The goal of the mutant superhero team was to reach a space station where a coalition of human scientists have built an existential threat to mutantkind: a sentient, adaptable Sentinel factory. What’s more, the X-Men are pretty sure that this factory, known as Mother Mold, will give rise to Nimrod, an unstoppable artificial intelligence that will enslave humanity in its pursuit of mutants.

At the close of House of X #3, things looked pretty dire for our heroes, as their ship was severely damaged by the human forces protecting Mother Mold. And it only got worse this week, in House of X #4, in ways that seem to point to big consequences for the rest of the arc.

Into the breach

[Ed. Note: This post contains spoilers for House of X #4.]
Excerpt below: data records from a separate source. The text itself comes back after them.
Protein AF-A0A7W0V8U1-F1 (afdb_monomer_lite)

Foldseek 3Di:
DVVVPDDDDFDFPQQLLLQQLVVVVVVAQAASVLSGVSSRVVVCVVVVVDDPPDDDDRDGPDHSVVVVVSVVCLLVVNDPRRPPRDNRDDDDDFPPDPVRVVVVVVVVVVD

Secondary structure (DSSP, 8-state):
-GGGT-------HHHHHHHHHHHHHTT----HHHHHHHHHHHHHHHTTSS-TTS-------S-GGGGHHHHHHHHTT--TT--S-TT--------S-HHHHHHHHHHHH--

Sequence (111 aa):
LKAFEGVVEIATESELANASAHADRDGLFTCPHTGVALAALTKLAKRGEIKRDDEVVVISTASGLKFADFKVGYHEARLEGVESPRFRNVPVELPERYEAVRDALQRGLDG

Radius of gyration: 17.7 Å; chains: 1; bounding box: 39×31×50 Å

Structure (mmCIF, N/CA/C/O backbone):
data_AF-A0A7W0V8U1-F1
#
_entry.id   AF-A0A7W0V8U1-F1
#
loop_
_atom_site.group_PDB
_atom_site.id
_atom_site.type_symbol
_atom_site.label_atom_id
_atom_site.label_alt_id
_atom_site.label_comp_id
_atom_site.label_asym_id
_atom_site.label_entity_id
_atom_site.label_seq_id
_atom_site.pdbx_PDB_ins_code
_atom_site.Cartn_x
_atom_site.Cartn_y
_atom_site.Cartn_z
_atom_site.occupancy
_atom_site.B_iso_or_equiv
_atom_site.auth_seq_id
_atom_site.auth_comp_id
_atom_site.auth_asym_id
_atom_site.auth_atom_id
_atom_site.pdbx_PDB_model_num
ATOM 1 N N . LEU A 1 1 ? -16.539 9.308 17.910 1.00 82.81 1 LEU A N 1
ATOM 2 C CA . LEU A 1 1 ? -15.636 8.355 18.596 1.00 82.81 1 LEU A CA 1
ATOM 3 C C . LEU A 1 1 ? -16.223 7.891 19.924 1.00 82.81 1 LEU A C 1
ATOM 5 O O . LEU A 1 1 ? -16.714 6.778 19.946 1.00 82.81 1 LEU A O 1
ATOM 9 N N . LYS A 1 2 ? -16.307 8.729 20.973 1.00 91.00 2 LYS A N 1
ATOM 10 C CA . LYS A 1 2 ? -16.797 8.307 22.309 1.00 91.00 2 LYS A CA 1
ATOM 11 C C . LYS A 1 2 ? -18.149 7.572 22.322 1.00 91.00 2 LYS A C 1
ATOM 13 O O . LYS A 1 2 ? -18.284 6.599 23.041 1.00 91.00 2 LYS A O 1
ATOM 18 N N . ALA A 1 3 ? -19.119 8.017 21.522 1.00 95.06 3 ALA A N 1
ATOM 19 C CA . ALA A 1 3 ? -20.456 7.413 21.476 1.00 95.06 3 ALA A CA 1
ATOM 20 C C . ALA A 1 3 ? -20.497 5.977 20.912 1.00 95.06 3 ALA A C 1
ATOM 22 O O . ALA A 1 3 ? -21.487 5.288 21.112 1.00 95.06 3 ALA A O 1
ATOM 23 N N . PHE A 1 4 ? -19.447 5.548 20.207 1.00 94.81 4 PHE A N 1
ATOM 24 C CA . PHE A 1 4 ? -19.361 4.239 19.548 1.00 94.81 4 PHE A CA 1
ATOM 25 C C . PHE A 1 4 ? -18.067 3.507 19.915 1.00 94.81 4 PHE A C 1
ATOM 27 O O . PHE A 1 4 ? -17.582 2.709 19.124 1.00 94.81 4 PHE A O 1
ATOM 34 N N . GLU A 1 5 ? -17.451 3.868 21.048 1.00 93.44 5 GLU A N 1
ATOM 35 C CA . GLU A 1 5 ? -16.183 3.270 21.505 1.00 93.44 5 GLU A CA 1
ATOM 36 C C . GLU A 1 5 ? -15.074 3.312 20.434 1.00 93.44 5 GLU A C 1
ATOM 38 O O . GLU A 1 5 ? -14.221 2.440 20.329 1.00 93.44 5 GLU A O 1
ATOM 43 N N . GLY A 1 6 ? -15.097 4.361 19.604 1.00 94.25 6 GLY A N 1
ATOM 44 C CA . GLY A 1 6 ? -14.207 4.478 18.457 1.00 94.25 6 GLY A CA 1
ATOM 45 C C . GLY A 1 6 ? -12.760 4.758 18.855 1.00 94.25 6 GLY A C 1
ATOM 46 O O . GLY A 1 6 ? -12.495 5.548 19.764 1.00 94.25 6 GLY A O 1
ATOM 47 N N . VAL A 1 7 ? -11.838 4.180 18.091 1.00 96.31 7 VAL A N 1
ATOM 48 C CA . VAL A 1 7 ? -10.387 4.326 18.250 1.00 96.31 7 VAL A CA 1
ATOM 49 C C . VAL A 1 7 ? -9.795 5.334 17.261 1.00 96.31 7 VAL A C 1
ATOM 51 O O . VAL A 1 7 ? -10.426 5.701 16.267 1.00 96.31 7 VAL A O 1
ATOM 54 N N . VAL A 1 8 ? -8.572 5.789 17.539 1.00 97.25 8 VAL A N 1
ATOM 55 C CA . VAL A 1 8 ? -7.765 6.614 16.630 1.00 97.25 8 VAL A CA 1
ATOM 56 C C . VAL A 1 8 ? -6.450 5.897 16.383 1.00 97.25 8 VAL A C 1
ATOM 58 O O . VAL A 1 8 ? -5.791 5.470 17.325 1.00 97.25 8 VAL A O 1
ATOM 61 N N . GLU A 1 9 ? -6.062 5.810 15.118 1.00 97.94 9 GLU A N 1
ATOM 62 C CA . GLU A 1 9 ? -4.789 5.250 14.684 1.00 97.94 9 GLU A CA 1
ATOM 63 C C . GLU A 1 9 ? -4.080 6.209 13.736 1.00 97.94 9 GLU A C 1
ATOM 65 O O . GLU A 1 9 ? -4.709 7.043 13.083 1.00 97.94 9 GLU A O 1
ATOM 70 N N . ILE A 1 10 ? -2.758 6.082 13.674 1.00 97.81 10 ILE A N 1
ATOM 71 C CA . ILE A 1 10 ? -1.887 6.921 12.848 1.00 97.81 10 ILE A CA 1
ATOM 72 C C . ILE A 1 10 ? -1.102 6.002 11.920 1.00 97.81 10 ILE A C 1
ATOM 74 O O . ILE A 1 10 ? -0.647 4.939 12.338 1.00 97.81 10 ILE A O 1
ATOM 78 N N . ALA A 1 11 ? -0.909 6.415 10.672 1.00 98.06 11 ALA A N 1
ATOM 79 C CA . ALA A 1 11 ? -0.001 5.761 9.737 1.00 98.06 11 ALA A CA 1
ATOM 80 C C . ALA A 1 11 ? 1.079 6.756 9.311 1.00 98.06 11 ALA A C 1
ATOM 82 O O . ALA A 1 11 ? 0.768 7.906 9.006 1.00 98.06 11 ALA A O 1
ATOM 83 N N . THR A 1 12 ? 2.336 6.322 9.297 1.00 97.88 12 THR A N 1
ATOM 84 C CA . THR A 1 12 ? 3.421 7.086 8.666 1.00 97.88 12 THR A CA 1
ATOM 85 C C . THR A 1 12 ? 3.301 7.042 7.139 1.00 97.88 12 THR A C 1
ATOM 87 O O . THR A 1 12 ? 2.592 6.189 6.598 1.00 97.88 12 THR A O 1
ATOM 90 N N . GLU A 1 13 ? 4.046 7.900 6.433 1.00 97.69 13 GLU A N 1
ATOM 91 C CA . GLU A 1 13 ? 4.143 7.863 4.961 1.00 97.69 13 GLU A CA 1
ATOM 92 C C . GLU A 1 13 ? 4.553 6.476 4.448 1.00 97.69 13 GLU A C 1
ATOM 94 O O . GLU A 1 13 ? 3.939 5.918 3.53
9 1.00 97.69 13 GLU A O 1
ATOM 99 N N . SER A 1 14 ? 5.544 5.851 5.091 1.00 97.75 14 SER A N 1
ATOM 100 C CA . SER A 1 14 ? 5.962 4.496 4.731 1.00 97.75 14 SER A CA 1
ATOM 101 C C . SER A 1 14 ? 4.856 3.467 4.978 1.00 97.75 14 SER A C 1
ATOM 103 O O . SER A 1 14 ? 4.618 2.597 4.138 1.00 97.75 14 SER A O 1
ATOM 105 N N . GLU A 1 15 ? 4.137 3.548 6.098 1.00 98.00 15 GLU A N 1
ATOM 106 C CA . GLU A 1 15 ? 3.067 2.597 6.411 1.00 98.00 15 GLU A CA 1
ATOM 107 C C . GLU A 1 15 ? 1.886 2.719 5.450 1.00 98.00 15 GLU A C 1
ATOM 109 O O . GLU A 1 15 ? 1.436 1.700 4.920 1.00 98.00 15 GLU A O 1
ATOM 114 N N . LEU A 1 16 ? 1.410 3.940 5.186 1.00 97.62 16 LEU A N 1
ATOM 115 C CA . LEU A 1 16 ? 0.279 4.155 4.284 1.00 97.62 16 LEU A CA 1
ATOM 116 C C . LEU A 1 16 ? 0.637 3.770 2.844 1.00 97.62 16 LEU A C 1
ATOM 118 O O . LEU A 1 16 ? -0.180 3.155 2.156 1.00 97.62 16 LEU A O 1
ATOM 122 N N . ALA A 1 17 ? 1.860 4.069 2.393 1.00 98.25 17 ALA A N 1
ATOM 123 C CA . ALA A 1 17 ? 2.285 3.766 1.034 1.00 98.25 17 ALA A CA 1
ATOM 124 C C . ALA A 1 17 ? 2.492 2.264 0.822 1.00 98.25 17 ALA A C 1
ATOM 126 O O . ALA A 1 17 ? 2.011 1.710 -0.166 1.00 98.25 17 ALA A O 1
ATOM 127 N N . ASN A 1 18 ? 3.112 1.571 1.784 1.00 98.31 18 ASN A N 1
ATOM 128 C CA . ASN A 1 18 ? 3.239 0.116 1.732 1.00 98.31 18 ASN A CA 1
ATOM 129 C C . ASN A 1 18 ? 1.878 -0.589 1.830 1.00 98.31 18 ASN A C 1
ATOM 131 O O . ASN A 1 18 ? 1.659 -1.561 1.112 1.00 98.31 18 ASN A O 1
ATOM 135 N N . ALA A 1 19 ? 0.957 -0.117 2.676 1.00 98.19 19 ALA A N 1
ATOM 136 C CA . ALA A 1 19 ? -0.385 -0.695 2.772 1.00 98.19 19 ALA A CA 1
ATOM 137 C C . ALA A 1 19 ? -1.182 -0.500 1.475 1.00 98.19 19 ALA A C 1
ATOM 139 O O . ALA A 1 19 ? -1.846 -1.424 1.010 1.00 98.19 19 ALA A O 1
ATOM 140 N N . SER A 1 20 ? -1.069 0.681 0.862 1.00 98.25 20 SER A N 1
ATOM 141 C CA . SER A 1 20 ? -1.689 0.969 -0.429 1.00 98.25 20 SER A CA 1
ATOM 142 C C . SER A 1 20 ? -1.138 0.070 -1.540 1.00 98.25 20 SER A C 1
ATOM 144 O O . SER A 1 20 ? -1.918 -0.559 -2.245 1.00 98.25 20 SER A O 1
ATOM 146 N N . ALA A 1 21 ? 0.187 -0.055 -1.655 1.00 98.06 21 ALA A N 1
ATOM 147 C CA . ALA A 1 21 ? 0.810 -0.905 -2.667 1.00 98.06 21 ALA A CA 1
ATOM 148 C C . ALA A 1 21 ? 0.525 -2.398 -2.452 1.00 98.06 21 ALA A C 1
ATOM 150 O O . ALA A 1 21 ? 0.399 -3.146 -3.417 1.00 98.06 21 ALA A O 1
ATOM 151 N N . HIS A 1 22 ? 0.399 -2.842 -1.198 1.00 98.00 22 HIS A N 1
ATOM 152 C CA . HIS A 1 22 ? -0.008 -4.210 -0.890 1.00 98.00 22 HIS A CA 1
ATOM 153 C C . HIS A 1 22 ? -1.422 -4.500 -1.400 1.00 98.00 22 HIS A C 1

In House of X #4, the X-Men succeed at sending Mother Mold hurtling into the sun, but paid the ultimate price. Their entire strike team, including Cyclops, Wolverine, Jean Grey, Archangel, Monet St. Croix, Nightcrawler, Husk, and Mystique, die in the attempt.
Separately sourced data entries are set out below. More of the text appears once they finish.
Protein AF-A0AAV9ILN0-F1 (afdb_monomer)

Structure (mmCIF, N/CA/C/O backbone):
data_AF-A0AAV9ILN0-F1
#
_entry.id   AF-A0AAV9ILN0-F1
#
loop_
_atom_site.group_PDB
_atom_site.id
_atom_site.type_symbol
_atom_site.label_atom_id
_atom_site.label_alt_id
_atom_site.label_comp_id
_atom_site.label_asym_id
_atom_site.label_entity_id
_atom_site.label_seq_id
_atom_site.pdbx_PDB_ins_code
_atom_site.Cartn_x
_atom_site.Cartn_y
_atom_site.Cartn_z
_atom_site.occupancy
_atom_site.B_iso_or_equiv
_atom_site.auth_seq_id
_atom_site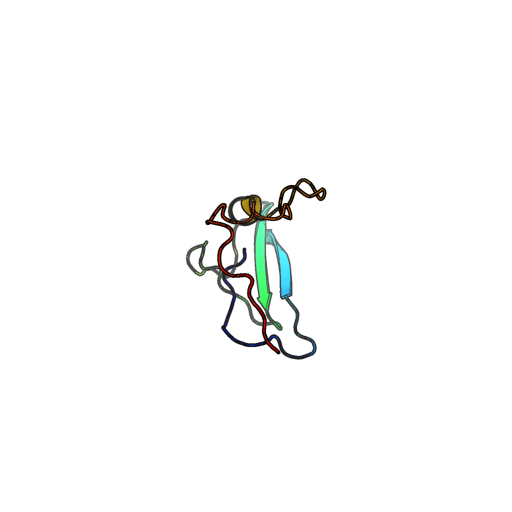.auth_comp_id
_atom_site.auth_asym_id
_atom_site.auth_atom_id
_atom_site.pdbx_PDB_model_num
ATOM 1 N N . MET A 1 1 ? 8.508 5.407 -0.888 1.00 79.31 1 MET A N 1
ATOM 2 C CA . MET A 1 1 ? 7.049 5.396 -0.672 1.00 79.31 1 MET A CA 1
ATOM 3 C C . MET A 1 1 ? 6.628 4.142 0.101 1.00 79.31 1 MET A C 1
ATOM 5 O O . MET A 1 1 ? 6.603 4.237 1.312 1.00 79.31 1 MET A O 1
ATOM 9 N N . LEU A 1 2 ? 6.423 2.965 -0.511 1.00 84.06 2 LEU A N 1
ATOM 10 C CA . LEU A 1 2 ? 5.889 1.783 0.210 1.00 84.06 2 LEU A CA 1
ATOM 11 C C . LEU A 1 2 ? 6.926 0.835 0.849 1.00 84.06 2 LEU A C 1
ATOM 13 O O . LEU A 1 2 ? 6.559 0.019 1.683 1.00 84.06 2 LEU A O 1
ATOM 17 N N . GLN A 1 3 ? 8.211 0.947 0.489 1.00 84.81 3 GLN A N 1
ATOM 18 C CA . GLN A 1 3 ? 9.302 0.079 0.984 1.00 84.81 3 GLN A CA 1
ATOM 19 C C . GLN A 1 3 ? 9.109 -1.430 0.698 1.00 84.81 3 GLN A C 1
ATOM 21 O O . GLN A 1 3 ? 9.600 -2.268 1.442 1.00 84.81 3 GLN A O 1
ATOM 26 N N . LEU A 1 4 ? 8.422 -1.774 -0.398 1.00 86.50 4 LEU A N 1
ATOM 27 C CA . LEU A 1 4 ? 8.137 -3.158 -0.823 1.00 86.50 4 LEU A CA 1
ATOM 28 C C . LEU A 1 4 ? 9.002 -3.630 -2.006 1.00 86.50 4 LEU A C 1
ATOM 30 O O . LEU A 1 4 ? 8.680 -4.618 -2.657 1.00 86.50 4 LEU A O 1
ATOM 34 N N . TYR A 1 5 ? 10.060 -2.889 -2.335 1.00 89.50 5 TYR A N 1
ATOM 35 C CA . TYR A 1 5 ? 10.932 -3.211 -3.463 1.00 89.50 5 TYR A CA 1
ATOM 36 C C . TYR A 1 5 ? 11.738 -4.481 -3.173 1.00 89.50 5 TYR A C 1
ATOM 38 O O . TYR A 1 5 ? 12.352 -4.590 -2.112 1.00 89.50 5 TYR A O 1
ATOM 46 N N . ASN A 1 6 ? 11.734 -5.420 -4.116 1.00 89.31 6 ASN A N 1
ATOM 47 C CA . ASN A 1 6 ? 12.339 -6.745 -3.977 1.00 89.31 6 ASN A CA 1
ATOM 48 C C . ASN A 1 6 ? 13.566 -6.967 -4.883 1.00 89.31 6 ASN A C 1
ATOM 50 O O . ASN A 1 6 ? 14.017 -8.097 -5.001 1.00 89.31 6 ASN A O 1
ATOM 54 N N . ASP A 1 7 ? 14.099 -5.914 -5.506 1.00 92.62 7 ASP A N 1
ATOM 55 C CA . ASP A 1 7 ? 15.222 -5.979 -6.458 1.00 92.62 7 ASP A CA 1
ATOM 56 C C . ASP A 1 7 ? 14.982 -6.820 -7.721 1.00 92.62 7 ASP A C 1
ATOM 58 O O . ASP A 1 7 ? 15.911 -7.237 -8.409 1.00 92.62 7 ASP A O 1
ATOM 62 N N . GLU A 1 8 ? 13.711 -7.021 -8.070 1.00 93.00 8 GLU A N 1
ATOM 63 C CA . GLU A 1 8 ? 13.301 -7.735 -9.273 1.00 93.00 8 GLU A CA 1
ATOM 64 C C . GLU A 1 8 ? 12.469 -6.835 -10.186 1.00 93.00 8 GLU A C 1
ATOM 66 O O . GLU A 1 8 ? 11.706 -5.971 -9.743 1.00 93.00 8 GLU A O 1
ATOM 71 N N . TRP A 1 9 ? 12.585 -7.065 -11.495 1.00 94.31 9 TRP A N 1
ATOM 72 C CA . TRP A 1 9 ? 11.699 -6.422 -12.4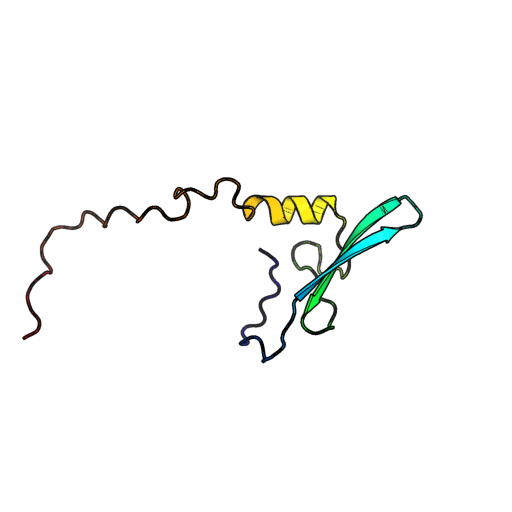56 1.00 94.31 9 TRP A CA 1
ATOM 73 C C . TRP A 1 9 ? 10.274 -6.973 -12.296 1.00 94.31 9 TRP A C 1
ATOM 75 O O . TRP A 1 9 ? 10.106 -8.198 -12.298 1.00 94.31 9 TRP A O 1
ATOM 85 N N . PRO A 1 10 ? 9.234 -6.121 -12.205 1.00 95.94 10 PRO A N 1
ATOM 86 C CA . PRO A 1 10 ? 7.866 -6.608 -12.128 1.00 95.94 10 PRO A CA 1
ATOM 87 C C . PRO A 1 10 ? 7.510 -7.466 -13.354 1.00 95.94 10 PRO A C 1
ATOM 89 O O . PRO A 1 10 ? 7.691 -7.015 -14.490 1.00 95.94 10 PRO A O 1
ATOM 92 N N . PRO A 1 11 ? 7.028 -8.709 -13.166 1.00 95.25 11 PRO A N 1
ATOM 93 C CA . PRO A 1 11 ? 6.703 -9.590 -14.280 1.00 95.25 11 PRO A CA 1
ATOM 94 C C . PRO A 1 11 ? 5.521 -9.051 -15.095 1.00 95.25 11 PRO A C 1
ATOM 96 O O . PRO A 1 11 ? 4.748 -8.208 -14.641 1.00 95.25 11 PRO A O 1
ATOM 99 N N . PHE A 1 12 ? 5.327 -9.571 -16.308 1.00 96.25 12 PHE A N 1
ATOM 100 C CA . PHE A 1 12 ? 4.147 -9.218 -17.099 1.00 96.25 12 PHE A CA 1
ATOM 101 C C . PHE A 1 12 ? 2.855 -9.557 -16.349 1.00 96.25 12 PHE A C 1
ATOM 103 O O . PHE A 1 12 ? 2.715 -10.641 -15.787 1.00 96.25 12 PHE A O 1
ATOM 110 N N . GLY A 1 13 ? 1.910 -8.615 -16.358 1.00 95.62 13 GLY A N 1
ATOM 111 C CA . GLY A 1 13 ? 0.669 -8.743 -15.595 1.00 95.62 13 GLY A CA 1
ATOM 112 C C . GLY A 1 13 ? 0.842 -8.532 -14.090 1.00 95.62 13 GLY A C 1
ATOM 113 O O . GLY A 1 13 ? -0.084 -8.835 -13.340 1.00 95.62 13 GLY A O 1
ATOM 114 N N . SER A 1 14 ? 1.992 -8.015 -13.637 1.00 96.19 14 SER A N 1
ATOM 115 C CA . SER A 1 14 ? 2.165 -7.656 -12.236 1.00 96.19 14 SER A CA 1
ATOM 116 C C . SER A 1 14 ? 1.155 -6.598 -11.812 1.00 96.19 14 SER A C 1
ATOM 118 O O . SER A 1 14 ? 0.900 -5.647 -12.557 1.00 96.19 14 SER A O 1
ATOM 120 N N . PHE A 1 15 ? 0.650 -6.709 -10.593 1.00 96.19 15 PHE A N 1
ATOM 121 C CA . PHE A 1 15 ? -0.249 -5.725 -10.017 1.00 96.19 15 PHE A CA 1
ATOM 122 C C . PHE A 1 15 ? 0.073 -5.481 -8.546 1.00 96.19 15 PHE A C 1
ATOM 124 O O . PHE A 1 15 ? 0.537 -6.363 -7.819 1.00 96.19 15 PHE A O 1
ATOM 131 N N . LEU A 1 16 ? -0.219 -4.258 -8.117 1.00 95.44 16 LEU A N 1
ATOM 132 C CA . LEU A 1 16 ? -0.232 -3.859 -6.722 1.00 95.44 16 LEU A CA 1
ATOM 133 C C . LEU A 1 16 ? -1.687 -3.584 -6.341 1.00 95.44 16 LEU A C 1
ATOM 135 O O . LEU A 1 16 ? -2.322 -2.721 -6.945 1.00 95.44 16 LEU A O 1
ATOM 139 N N . ALA A 1 17 ? -2.214 -4.311 -5.361 1.00 96.62 17 ALA A N 1
ATOM 140 C CA . ALA A 1 17 ? -3.533 -4.052 -4.802 1.00 96.62 17 ALA A CA 1
ATOM 141 C C . ALA A 1 17 ? -3.385 -3.373 -3.440 1.00 96.62 17 ALA A C 1
ATOM 143 O O . ALA A 1 17 ? -2.616 -3.822 -2.591 1.00 96.62 17 ALA A O 1
ATOM 144 N N . ILE A 1 18 ? -4.119 -2.280 -3.246 1.00 95.44 18 ILE A N 1
ATOM 145 C CA . ILE A 1 18 ? -4.217 -1.566 -1.973 1.00 95.44 18 ILE A CA 1
ATOM 146 C C . ILE A 1 18 ? -5.669 -1.693 -1.534 1.00 95.44 18 ILE A C 1
ATOM 148 O O . ILE A 1 18 ? -6.566 -1.146 -2.174 1.00 95.44 18 ILE A O 1
ATOM 152 N N . GLU A 1 19 ? -5.898 -2.452 -0.472 1.00 96.81 19 GLU A N 1
ATOM 153 C CA . GLU A 1 19 ? -7.231 -2.770 0.024 1.00 96.81 19 GLU A CA 1
ATOM 154 C C . GLU A 1 19 ? -7.508 -2.002 1.314 1.00 96.81 19 GLU A C 1
ATOM 156 O O . GLU A 1 19 ? -6.674 -1.967 2.221 1.00 96.81 19 GLU A O 1
ATOM 161 N N . LEU A 1 20 ? -8.690 -1.389 1.390 1.00 96.94 20 LEU A N 1
ATOM 162 C CA . LEU A 1 20 ? -9.171 -0.687 2.573 1.00 96.94 20 LEU A CA 1
ATOM 163 C C . LEU A 1 20 ? -10.198 -1.558 3.295 1.00 96.94 20 LEU A C 1
ATOM 165 O O . LEU A 1 20 ? -11.250 -1.891 2.750 1.00 96.94 20 LEU A O 1
ATOM 169 N N . TYR A 1 21 ? -9.905 -1.881 4.545 1.00 96.75 21 TYR A N 1
ATOM 170 C CA . TYR A 1 21 ? -10.756 -2.660 5.428 1.00 96.75 21 TYR A CA 1
ATOM 171 C C . TYR A 1 21 ? -11.326 -1.784 6.531 1.00 96.75 21 TYR A C 1
ATOM 173 O O . TYR A 1 21 ? -10.721 -0.792 6.939 1.00 96.75 21 TYR A O 1
ATOM 181 N N . ARG A 1 22 ? -12.466 -2.211 7.068 1.00 97.25 22 ARG A N 1
ATOM 182 C CA . ARG A 1 22 ? -13.080 -1.633 8.258 1.00 97.25 22 ARG A CA 1
ATOM 183 C C . ARG A 1 22 ? -13.384 -2.747 9.250 1.00 97.25 22 ARG A C 1
ATOM 185 O O . ARG A 1 22 ? -14.009 -3.738 8.877 1.00 97.25 22 ARG A O 1
ATOM 192 N N . ASN A 1 23 ? -12.936 -2.603 10.494 1.00 95.44 23 ASN A N 1
ATOM 193 C CA . ASN A 1 23 ? -13.227 -3.581 11.541 1.00 95.44 23 ASN A CA 1
ATOM 194 C C . ASN A 1 23 ? -14.611 -3.336 12.180 1.00 95.44 23 ASN A C 1
ATOM 196 O O . ASN A 1 23 ? -15.308 -2.371 11.862 1.00 95.44 23 ASN A O 1
ATOM 200 N N . SER A 1 24 ? -15.013 -4.199 13.117 1.00 96.62 24 SER A N 1
ATOM 201 C CA . SER A 1 24 ? -16.302 -4.087 13.818 1.00 96.62 24 SER A CA 1
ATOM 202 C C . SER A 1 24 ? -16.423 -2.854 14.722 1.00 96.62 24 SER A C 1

Archangel and Husk are the first to go, when security forces damage their ship. Mystique is ejected into the vacuum of space. Nightcrawler and Wolverine are roasted by the heat of the sun so that Logan can slice the Mother Mold from its last coupling. And, finally, Jean Grey is torn apart by Sentinels as she telepathically relays what’s going on to Professor X and the rest of the team still on Earth.

The events are horrific, and the mood of the issue is elegiac, fitting a tragedy of this magnitude. The X-Men knew they had a low chance of walking away from the mission, and, when it becomes clear their chances of survival are actually nil, they bravely, deliberately soldier forward.

Wolverine and Nightcrawler discuss the latter’s belief in the afterlife before they teleport into the sun to save the world, in House of X #4, Marvel Comics (2019). Jonathan Hickman, Pepe Larraz/Marvel Comics

There’s just one question left: How are the X-Men going to come back? With Cyclops, Jean Grey, and Wolverine starring in upcoming X-Men books this fall, it’s not a question of “if,” but “how” and “when.”

Are we going to see another of Moira’s lives after this, starting from scratch? Does the solution have anything to do with the pod people X-Men Professor X was greeting in House of X #1? House of X #4 is the first installment of the second half of House of X/Powers of X, so there’s plenty of time for the plot to thicken even more from here.